With the new grouping logic I could get rid of the small 2*4 arrays and replace them with normal Lists. Iteration was faster and code paths were simplified due to more known data. Most items can just be moved along the moveVector now.
The overall reduction was 68ms! It felt a little like cheating to reduce the iteration amount by 999000 but with a simple logic system, the needed data structure for this test scenario is realistic to achieve.
On to Multithreading!
Having a very coupled data format now, active Entities can be split up into
int.Floor(activeEntitiesCount / processorCount)
. In my case the processorCount is set to 6;2 for rendering.
Threading doesn’t get blocked as it runs self contained and syncs to 16.66667ms.
So the 1000 transportBeltGroups can be split into packs of 166 physic steps per thread. The last thread has to work a little more. This can surely be optimized further but it works well for now.
Not bad for one session of programming. Writing the article took me longer than the coding. Bringing coding thought processes into a 2nd language and having some form of structure that doesn’t feel like rambling without a point is harder than I imagined. 😀
There’s not much left to optimize now but I feel like I have proven enough how far Unity can be pushed without the need of C++, custom engines or trickery of unmanaged pointers.
It’s all in the architecture!
[The following is about software architecture philosophy and fun side projects ]
The most efficient architecture builds from the top. Creating from the top requires decisions based on classes and how they are
intertwined. Which relations do they have, what data do they need, how can you create this data and when to call as few methods as possible. Also a lot of grouping. Less objects means better scaling. I applied this thinking heavily in my other projects but somehow lost track in this one.
Sometimes I just get stuck in my own design and the only solution I’m having for that right now is to realize this “moment” in time. Taking a step back, rechecking my assumptions and try to come up with a better solution. Sometimes my brain is in tunnel vision though and no better solution comes along, hardening the tunnel vision even further. Low level optimization is usually the first warning symptom, then there’s GC spikes and refactoring. The evil nature of low level optimizations is also that even if you optimize a part like crazy you only get a few ms. One optimization I had went from 42ms to 38ms. Not bad but laughable compared to the data structure optimization. It also took longer to implement. 🙂
Oh well, the tree falls not at the first stroke.

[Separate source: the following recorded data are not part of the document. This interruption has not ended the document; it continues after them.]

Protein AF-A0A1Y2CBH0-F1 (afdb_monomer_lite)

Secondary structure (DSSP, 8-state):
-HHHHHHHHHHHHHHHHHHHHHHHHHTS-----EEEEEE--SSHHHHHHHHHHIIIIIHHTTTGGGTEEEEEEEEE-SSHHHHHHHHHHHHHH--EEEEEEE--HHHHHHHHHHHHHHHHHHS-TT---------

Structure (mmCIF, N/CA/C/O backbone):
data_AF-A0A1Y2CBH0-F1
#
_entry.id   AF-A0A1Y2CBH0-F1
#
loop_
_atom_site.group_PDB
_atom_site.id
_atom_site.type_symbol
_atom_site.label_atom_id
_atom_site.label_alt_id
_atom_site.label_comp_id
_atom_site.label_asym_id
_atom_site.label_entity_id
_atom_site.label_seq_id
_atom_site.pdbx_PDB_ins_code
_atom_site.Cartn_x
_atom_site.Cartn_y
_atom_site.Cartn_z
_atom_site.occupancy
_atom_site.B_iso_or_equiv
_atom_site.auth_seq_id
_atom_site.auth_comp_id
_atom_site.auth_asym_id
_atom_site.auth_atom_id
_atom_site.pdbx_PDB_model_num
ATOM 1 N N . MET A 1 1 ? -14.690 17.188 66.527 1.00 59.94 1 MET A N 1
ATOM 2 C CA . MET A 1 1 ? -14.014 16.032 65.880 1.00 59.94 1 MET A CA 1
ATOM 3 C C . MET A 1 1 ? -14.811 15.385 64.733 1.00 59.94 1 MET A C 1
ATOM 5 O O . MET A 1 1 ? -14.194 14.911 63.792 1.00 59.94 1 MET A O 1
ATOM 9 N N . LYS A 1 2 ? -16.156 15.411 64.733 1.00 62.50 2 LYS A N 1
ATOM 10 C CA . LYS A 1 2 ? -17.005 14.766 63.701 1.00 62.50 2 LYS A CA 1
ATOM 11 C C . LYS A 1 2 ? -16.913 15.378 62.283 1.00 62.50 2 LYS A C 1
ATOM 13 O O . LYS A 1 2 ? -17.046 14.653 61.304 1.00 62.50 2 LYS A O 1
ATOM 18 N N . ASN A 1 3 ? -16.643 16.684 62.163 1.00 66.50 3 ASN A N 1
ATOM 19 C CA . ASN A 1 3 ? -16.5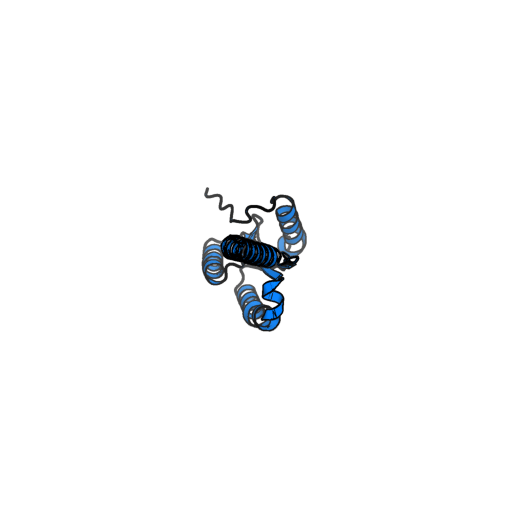18 17.366 60.861 1.00 66.50 3 ASN A CA 1
ATOM 20 C C . ASN A 1 3 ? -15.234 17.009 60.099 1.00 66.50 3 ASN A C 1
ATOM 22 O O . ASN A 1 3 ? -15.288 16.826 58.890 1.00 66.50 3 ASN A O 1
ATOM 26 N N . GLN A 1 4 ? -14.106 16.848 60.798 1.00 70.88 4 GLN A N 1
ATOM 27 C CA . GLN A 1 4 ? -12.829 16.475 60.175 1.00 70.88 4 GLN A CA 1
ATOM 28 C C . GLN A 1 4 ? -12.900 15.080 59.532 1.00 70.88 4 GLN A C 1
ATOM 30 O O . GLN A 1 4 ? -12.494 14.893 58.391 1.00 70.88 4 GLN A O 1
ATOM 35 N N . SER A 1 5 ? -13.530 14.117 60.214 1.00 76.00 5 SER A N 1
ATOM 36 C CA . SER A 1 5 ? -13.748 12.765 59.678 1.00 76.00 5 SER A CA 1
ATOM 37 C C . SER A 1 5 ? -14.621 12.752 58.414 1.00 76.00 5 SER A C 1
ATOM 39 O O . SER A 1 5 ? -14.325 12.016 57.475 1.00 76.00 5 SER A O 1
ATOM 41 N N . ARG A 1 6 ? -15.652 13.609 58.343 1.00 75.81 6 ARG A N 1
ATOM 42 C CA . ARG A 1 6 ? -16.500 13.748 57.147 1.00 75.81 6 ARG A CA 1
ATOM 43 C C . ARG A 1 6 ? -15.735 14.329 55.959 1.00 75.81 6 ARG A C 1
ATOM 45 O O . ARG A 1 6 ? -15.892 13.830 54.855 1.00 75.81 6 ARG A O 1
ATOM 52 N N . ILE A 1 7 ? -14.888 15.333 56.187 1.00 79.31 7 ILE A N 1
ATOM 53 C CA . ILE A 1 7 ? -14.068 15.951 55.134 1.00 79.31 7 ILE A CA 1
ATOM 54 C C . ILE A 1 7 ? -13.059 14.939 54.574 1.00 79.31 7 ILE A C 1
ATOM 56 O O . ILE A 1 7 ? -12.962 14.789 53.358 1.00 79.31 7 ILE A O 1
ATOM 60 N N . HIS A 1 8 ? -12.373 14.185 55.439 1.00 78.56 8 HIS A N 1
ATOM 61 C CA . HIS A 1 8 ? -11.452 13.133 55.002 1.00 78.56 8 HIS A CA 1
ATOM 62 C C . HIS A 1 8 ? -12.149 12.037 54.188 1.00 78.56 8 HIS A C 1
ATOM 64 O O . HIS A 1 8 ? -11.628 11.634 53.150 1.00 78.56 8 HIS A O 1
ATOM 70 N N . LEU A 1 9 ? -13.340 11.594 54.605 1.00 82.50 9 LEU A N 1
ATOM 71 C CA . LEU A 1 9 ? -14.106 10.586 53.868 1.00 82.50 9 LEU A CA 1
ATOM 72 C C . LEU A 1 9 ? -14.527 11.086 52.477 1.00 82.50 9 LEU A C 1
ATOM 74 O O . LEU A 1 9 ? -14.406 10.349 51.502 1.00 82.50 9 LEU A O 1
ATOM 78 N N . THR A 1 10 ? -14.967 12.343 52.367 1.00 83.25 10 THR A N 1
ATOM 79 C CA . THR A 1 10 ? -15.336 12.952 51.081 1.00 83.25 10 THR A CA 1
ATOM 80 C C . THR A 1 10 ? -14.134 13.074 50.147 1.00 83.25 10 THR A C 1
ATOM 82 O O . THR A 1 10 ? -14.254 12.769 48.964 1.00 83.25 10 THR A O 1
ATOM 85 N N . ILE A 1 11 ? -12.962 13.463 50.661 1.00 85.56 11 ILE A N 1
ATOM 86 C CA . ILE A 1 11 ? -11.730 13.539 49.862 1.00 85.56 11 ILE A CA 1
ATOM 87 C C . ILE A 1 11 ? -11.335 12.149 49.351 1.00 85.56 11 ILE A C 1
ATOM 89 O O . ILE A 1 11 ? -11.052 11.998 48.166 1.00 85.56 11 ILE A O 1
ATOM 93 N N . ILE A 1 12 ? -11.372 11.125 50.210 1.00 86.19 12 ILE A N 1
ATOM 94 C CA . ILE A 1 12 ? -11.074 9.738 49.819 1.00 86.19 12 ILE A CA 1
ATOM 95 C C . ILE A 1 12 ? -12.047 9.261 48.735 1.00 86.19 12 ILE A C 1
ATOM 97 O O . ILE A 1 12 ? -11.617 8.664 47.751 1.00 86.19 12 ILE A O 1
ATOM 101 N N . LEU A 1 13 ? -13.340 9.565 48.874 1.00 88.06 13 LEU A N 1
ATOM 102 C CA . LEU A 1 13 ? -14.353 9.204 47.885 1.00 88.06 13 LEU A CA 1
ATOM 103 C C . LEU A 1 13 ? -14.112 9.906 46.541 1.00 88.06 13 LEU A C 1
ATOM 105 O O . LEU A 1 13 ? -14.180 9.257 45.503 1.00 88.06 13 LEU A O 1
ATOM 109 N N . ILE A 1 14 ? -13.788 11.203 46.547 1.00 88.25 14 ILE A N 1
ATOM 110 C CA . ILE A 1 14 ? -13.474 11.958 45.324 1.00 88.25 14 ILE A CA 1
ATOM 111 C C . ILE A 1 14 ? -12.235 11.376 44.643 1.00 88.25 14 ILE A C 1
ATOM 113 O O . ILE A 1 14 ? -12.270 11.123 43.442 1.00 88.25 14 ILE A O 1
ATOM 117 N N . VAL A 1 15 ? -11.160 11.118 45.392 1.00 88.00 15 VAL A N 1
ATOM 118 C CA . VAL A 1 15 ? -9.935 10.517 44.844 1.00 88.00 15 VAL A CA 1
ATOM 119 C C . VAL A 1 15 ? -10.233 9.139 44.259 1.00 88.00 15 VAL A C 1
ATOM 121 O O . VAL A 1 15 ? -9.811 8.857 43.143 1.00 88.00 15 VAL A O 1
ATOM 124 N N . PHE A 1 16 ? -11.009 8.305 44.953 1.00 87.06 16 PHE A N 1
ATOM 125 C CA . PHE A 1 16 ? -11.412 6.995 44.448 1.00 87.06 16 PHE A CA 1
ATOM 126 C C . PHE A 1 16 ? -12.231 7.107 43.156 1.00 87.06 16 PHE A C 1
ATOM 128 O O . PHE A 1 16 ? -11.924 6.426 42.184 1.00 87.06 16 PHE A O 1
ATOM 135 N N . VAL A 1 17 ? -13.217 8.009 43.101 1.00 86.25 17 VAL A N 1
ATOM 136 C CA . VAL A 1 17 ? -14.028 8.247 41.897 1.00 86.25 17 VAL A CA 1
ATOM 137 C C . VAL A 1 17 ? -13.167 8.751 40.739 1.00 86.25 17 VAL A C 1
ATOM 139 O O . VAL A 1 17 ? -13.319 8.258 39.627 1.00 86.25 17 VAL A O 1
ATOM 142 N N . VAL A 1 18 ? -12.232 9.674 40.979 1.00 86.38 18 VAL A N 1
ATOM 143 C CA . VAL A 1 18 ? -11.309 10.182 39.950 1.00 86.38 18 VAL A CA 1
ATOM 144 C C . VAL A 1 18 ? -10.378 9.077 39.453 1.00 86.38 18 VAL A C 1
ATOM 146 O O . VAL A 1 18 ? -10.205 8.933 38.247 1.00 86.38 18 VAL A O 1
ATOM 149 N N . VAL A 1 19 ? -9.817 8.260 40.348 1.00 79.94 19 VAL A N 1
ATOM 150 C CA . VAL A 1 19 ? -8.949 7.130 39.983 1.00 79.94 19 VAL A CA 1
ATOM 151 C C . VAL A 1 19 ? -9.722 6.080 39.188 1.00 79.94 19 VAL A C 1
ATOM 153 O O . VAL A 1 19 ? -9.220 5.625 38.163 1.00 79.94 19 VAL A O 1
ATOM 156 N N . VAL A 1 20 ? -10.941 5.729 39.607 1.00 75.06 20 VAL A N 1
ATOM 157 C CA . VAL A 1 20 ? -11.818 4.807 38.870 1.00 75.06 20 VAL A CA 1
ATOM 158 C C . VAL A 1 20 ? -12.179 5.390 37.507 1.00 75.06 20 VAL A C 1
ATOM 160 O O . VAL A 1 20 ? -12.087 4.681 36.515 1.00 75.06 20 VAL A O 1
ATOM 163 N N . LEU A 1 21 ? -12.509 6.680 37.418 1.00 72.19 21 LEU A N 1
ATOM 164 C CA . LEU A 1 21 ? -12.814 7.338 36.149 1.00 72.19 21 LEU A CA 1
ATOM 165 C C . LEU A 1 21 ? -11.596 7.349 35.210 1.00 72.19 21 LEU A C 1
ATOM 167 O O . LEU A 1 21 ? -11.741 7.020 34.036 1.00 72.19 21 LEU A O 1
ATOM 171 N N . LEU A 1 22 ? -10.392 7.643 35.716 1.00 66.12 22 LEU A N 1
ATOM 172 C CA . LEU A 1 22 ? -9.149 7.555 34.938 1.00 66.12 22 LEU A CA 1
ATOM 173 C C . LEU A 1 22 ? -8.867 6.123 34.458 1.00 66.12 22 LEU A C 1
ATOM 175 O O . LEU A 1 22 ? -8.538 5.935 33.288 1.00 66.12 22 LEU A O 1
ATOM 179 N N . HIS A 1 23 ? -9.045 5.115 35.317 1.00 59.50 23 HIS A N 1
ATOM 180 C CA . HIS A 1 23 ? -8.883 3.706 34.936 1.00 59.50 23 HIS A CA 1
ATOM 181 C C . HIS A 1 23 ? -9.937 3.264 33.906 1.00 59.50 23 HIS A C 1
ATOM 183 O O . HIS A 1 23 ? -9.628 2.526 32.971 1.00 59.50 23 HIS A O 1
ATOM 189 N N . VAL A 1 24 ? -11.178 3.741 34.024 1.00 60.25 24 VAL A N 1
ATOM 190 C CA . VAL A 1 24 ? -12.256 3.469 33.060 1.00 60.25 24 VAL A CA 1
ATOM 191 C C . VAL A 1 24 ? -11.966 4.136 31.707 1.00 60.25 24 VAL A C 1
ATOM 193 O O . VAL A 1 24 ? -12.199 3.528 30.667 1.00 60.25 24 VAL A O 1
ATOM 196 N N . ILE A 1 25 ? -11.373 5.334 31.684 1.00 56.28 25 ILE A N 1
ATOM 197 C CA . ILE A 1 25 ? -10.932 5.993 30.440 1.00 56.28 25 ILE A CA 1
ATOM 198 C C . ILE A 1 25 ? -9.759 5.233 29.789 1.00 56.28 25 ILE A C 1
ATOM 200 O O . ILE A 1 25 ? -9.712 5.100 28.565 1.00 56.28 25 ILE A O 1
ATOM 204 N N . GLN A 1 26 ? -8.840 4.676 30.586 1.00 54.12 26 GLN A N 1
ATOM 205 C CA . GLN A 1 26 ? -7.705 3.881 30.092 1.00 54.12 26 GLN A CA 1
ATOM 206 C C . GLN A 1 26 ? -8.091 2.492 29.557 1.00 54.12 26 GLN A C 1
ATOM 208 O O . GLN A 1 26 ? -7.285 1.867 28.873 1.00 54.12 26 GLN A O 1
ATOM 213 N N . THR A 1 27 ? -9.306 2.007 29.826 1.00 46.34 27 THR A N 1
ATOM 214 C CA . THR A 1 27 ? -9.772 0.666 29.424 1.00 46.34 27 THR A CA 1
ATOM 215 C C . THR A 1 27 ? -10.714 0.683 28.223 1.00 46.34 27 THR A C 1
ATOM 217 O O . THR A 1 27 ? -11.437 -0.288 27.993 1.00 46.34 27 THR A O 1
ATOM 220 N N . THR A 1 28 ? -10.682 1.735 27.393 1.00 50.59 28 THR A N 1
ATOM 221 C CA . THR A 1 28 ? -11.226 1.587 26.036 1.00 50.59 28 THR A CA 1
ATOM 222 C C . THR A 1 28 ? -10.476 0.434 25.367 1.00 50.59 28 THR A C 1
ATOM 224 O O . THR A 1 28 ? -9.249 0.486 25.264 1.00 50.59 28 THR A O 1
ATOM 227 N N . PRO A 1 29 ? -11.163 -0.655 24.976 1.00 47.41 29 PRO A N 1
ATOM 228 C CA . PRO A 1 29 ? -10.479 -1.777 24.373 1.00 47.41 29 PRO A CA 1
ATOM 229 C C . PRO A 1 29 ? -9.793 -1.258 23.116 1.00 47.41 29 PRO A C 1
ATOM 231 O O . PRO A 1 29 ? -10.437 -0.670 22.241 1.00 47.41 29 PRO A O 1
ATOM 234 N N . THR A 1 30 ? -8.485 -1.483 23.057 1.00 59.31 30 THR A N 1
ATOM 235 C CA . THR A 1 30 ? -7.648 -1.525 21.862 1.00 59.31 30 THR A CA 1
ATOM 236 C C . THR A 1 30 ? -8.283 -2.511 20.877 1.00 59.31 30 THR A C 1
ATOM 238 O O . THR A 1 30 ? -7.878 -3.666 20.773 1.00 59.31 30 THR A O 1
ATOM 241 N N . LYS A 1 31 ? -9.384 -2.106 20.227 1.00 54.12 31 LYS A N 1
ATOM 242 C CA . LYS A 1 31 ? -10.137 -2.944 19.287 1.00 54.12 31 LYS A CA 1
ATOM 243 C C . LYS A 1 31 ? -9.161 -3.543 18.272 1.00 54.12 31 LYS A C 1
ATOM 245 O O . LYS A 1 31 ? -8.214 -2.848 17.896 1.00 54.12 31 LYS A O 1
ATOM 250 N N . PRO A 1 32 ? -9.377 -4.786 17.801 1.00 55.91 32 PRO A N 1
ATOM 251 C CA . PRO A 1 32 ? -8.543 -5.335 16.744 1.00 55.91 32 PRO A CA 1
ATOM 252 C C . PRO A 1 32 ? -8.573 -4.373 15.557 1.00 55.91 32 PRO A C 1
ATOM 254 O O . PRO A 1 32 ? -9.630 -4.115 14.979 1.00 55.91 32 PRO A O 1
ATOM 257 N N . ILE A 1 33 ? -7.408 -3.800 15.258 1.00 72.38 33 ILE A N 1
ATOM 258 C CA . ILE A 1 33 ? -7.218 -2.905 14.127 1.00 72.38 33 ILE A CA 1
ATOM 259 C C . ILE A 1 33 ? -7.078 -3.807 12.907 1.00 72.38 33 ILE A C 1
ATOM 261 O O . ILE A 1 33 ? -6.050 -4.453 12.705 1.00 72.38 33 ILE A O 1
ATOM 265 N N . TRP A 1 34 ? -8.129 -3.888 12.103 1.00 81.56 34 TRP A N 1
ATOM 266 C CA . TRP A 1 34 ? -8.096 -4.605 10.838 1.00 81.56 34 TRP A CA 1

Good architecture design is hard when you’re not familiar with the spatial design. It was my first 2d project on that scale. My other big projects where a WoW clone for arena matches and a planetary city builder, both with authoritative simulation servers in pure C# sockets and the other in NodeJS with Edge. (You might lol at that WTF NO C++? 🙂 ). The architecture is quite different as it lies in having the most efficient scaling, netcode and security. You are also pretty limited in the actual simulation because if it’s too complex the scaling is pretty bad leaving only room for either, not having a lot of entities to calculate or statistic based/simplified simulation. Both are heavy restrictions for game design and not fun as a base. Every mechanic has to be meticulously implemented, otherwise scale, security or netcode breaks.
Where to go from here?
I’ll most likely scrap the online part of the planetary city builder. Having no server to rely on, much more features and simulation steps can be implemented and the overall design can be thought on a bigger scale. Having a chain of events going on instead of a progress bar is much more fun to look at. It also creates more opportunities for the player to interact and manipulate the world resulting in more complex decision making. Everything leads to a better game.
Maybe I’ll write in more detail about the planetary city builder but with the drastic design change I’ll hold off for now. Coupled with an older project I have dubbed “Sandbox”, the opportunities, especially when it comes to modding and expanding the game are through the roof.
If I have a working prototype I’ll post more info.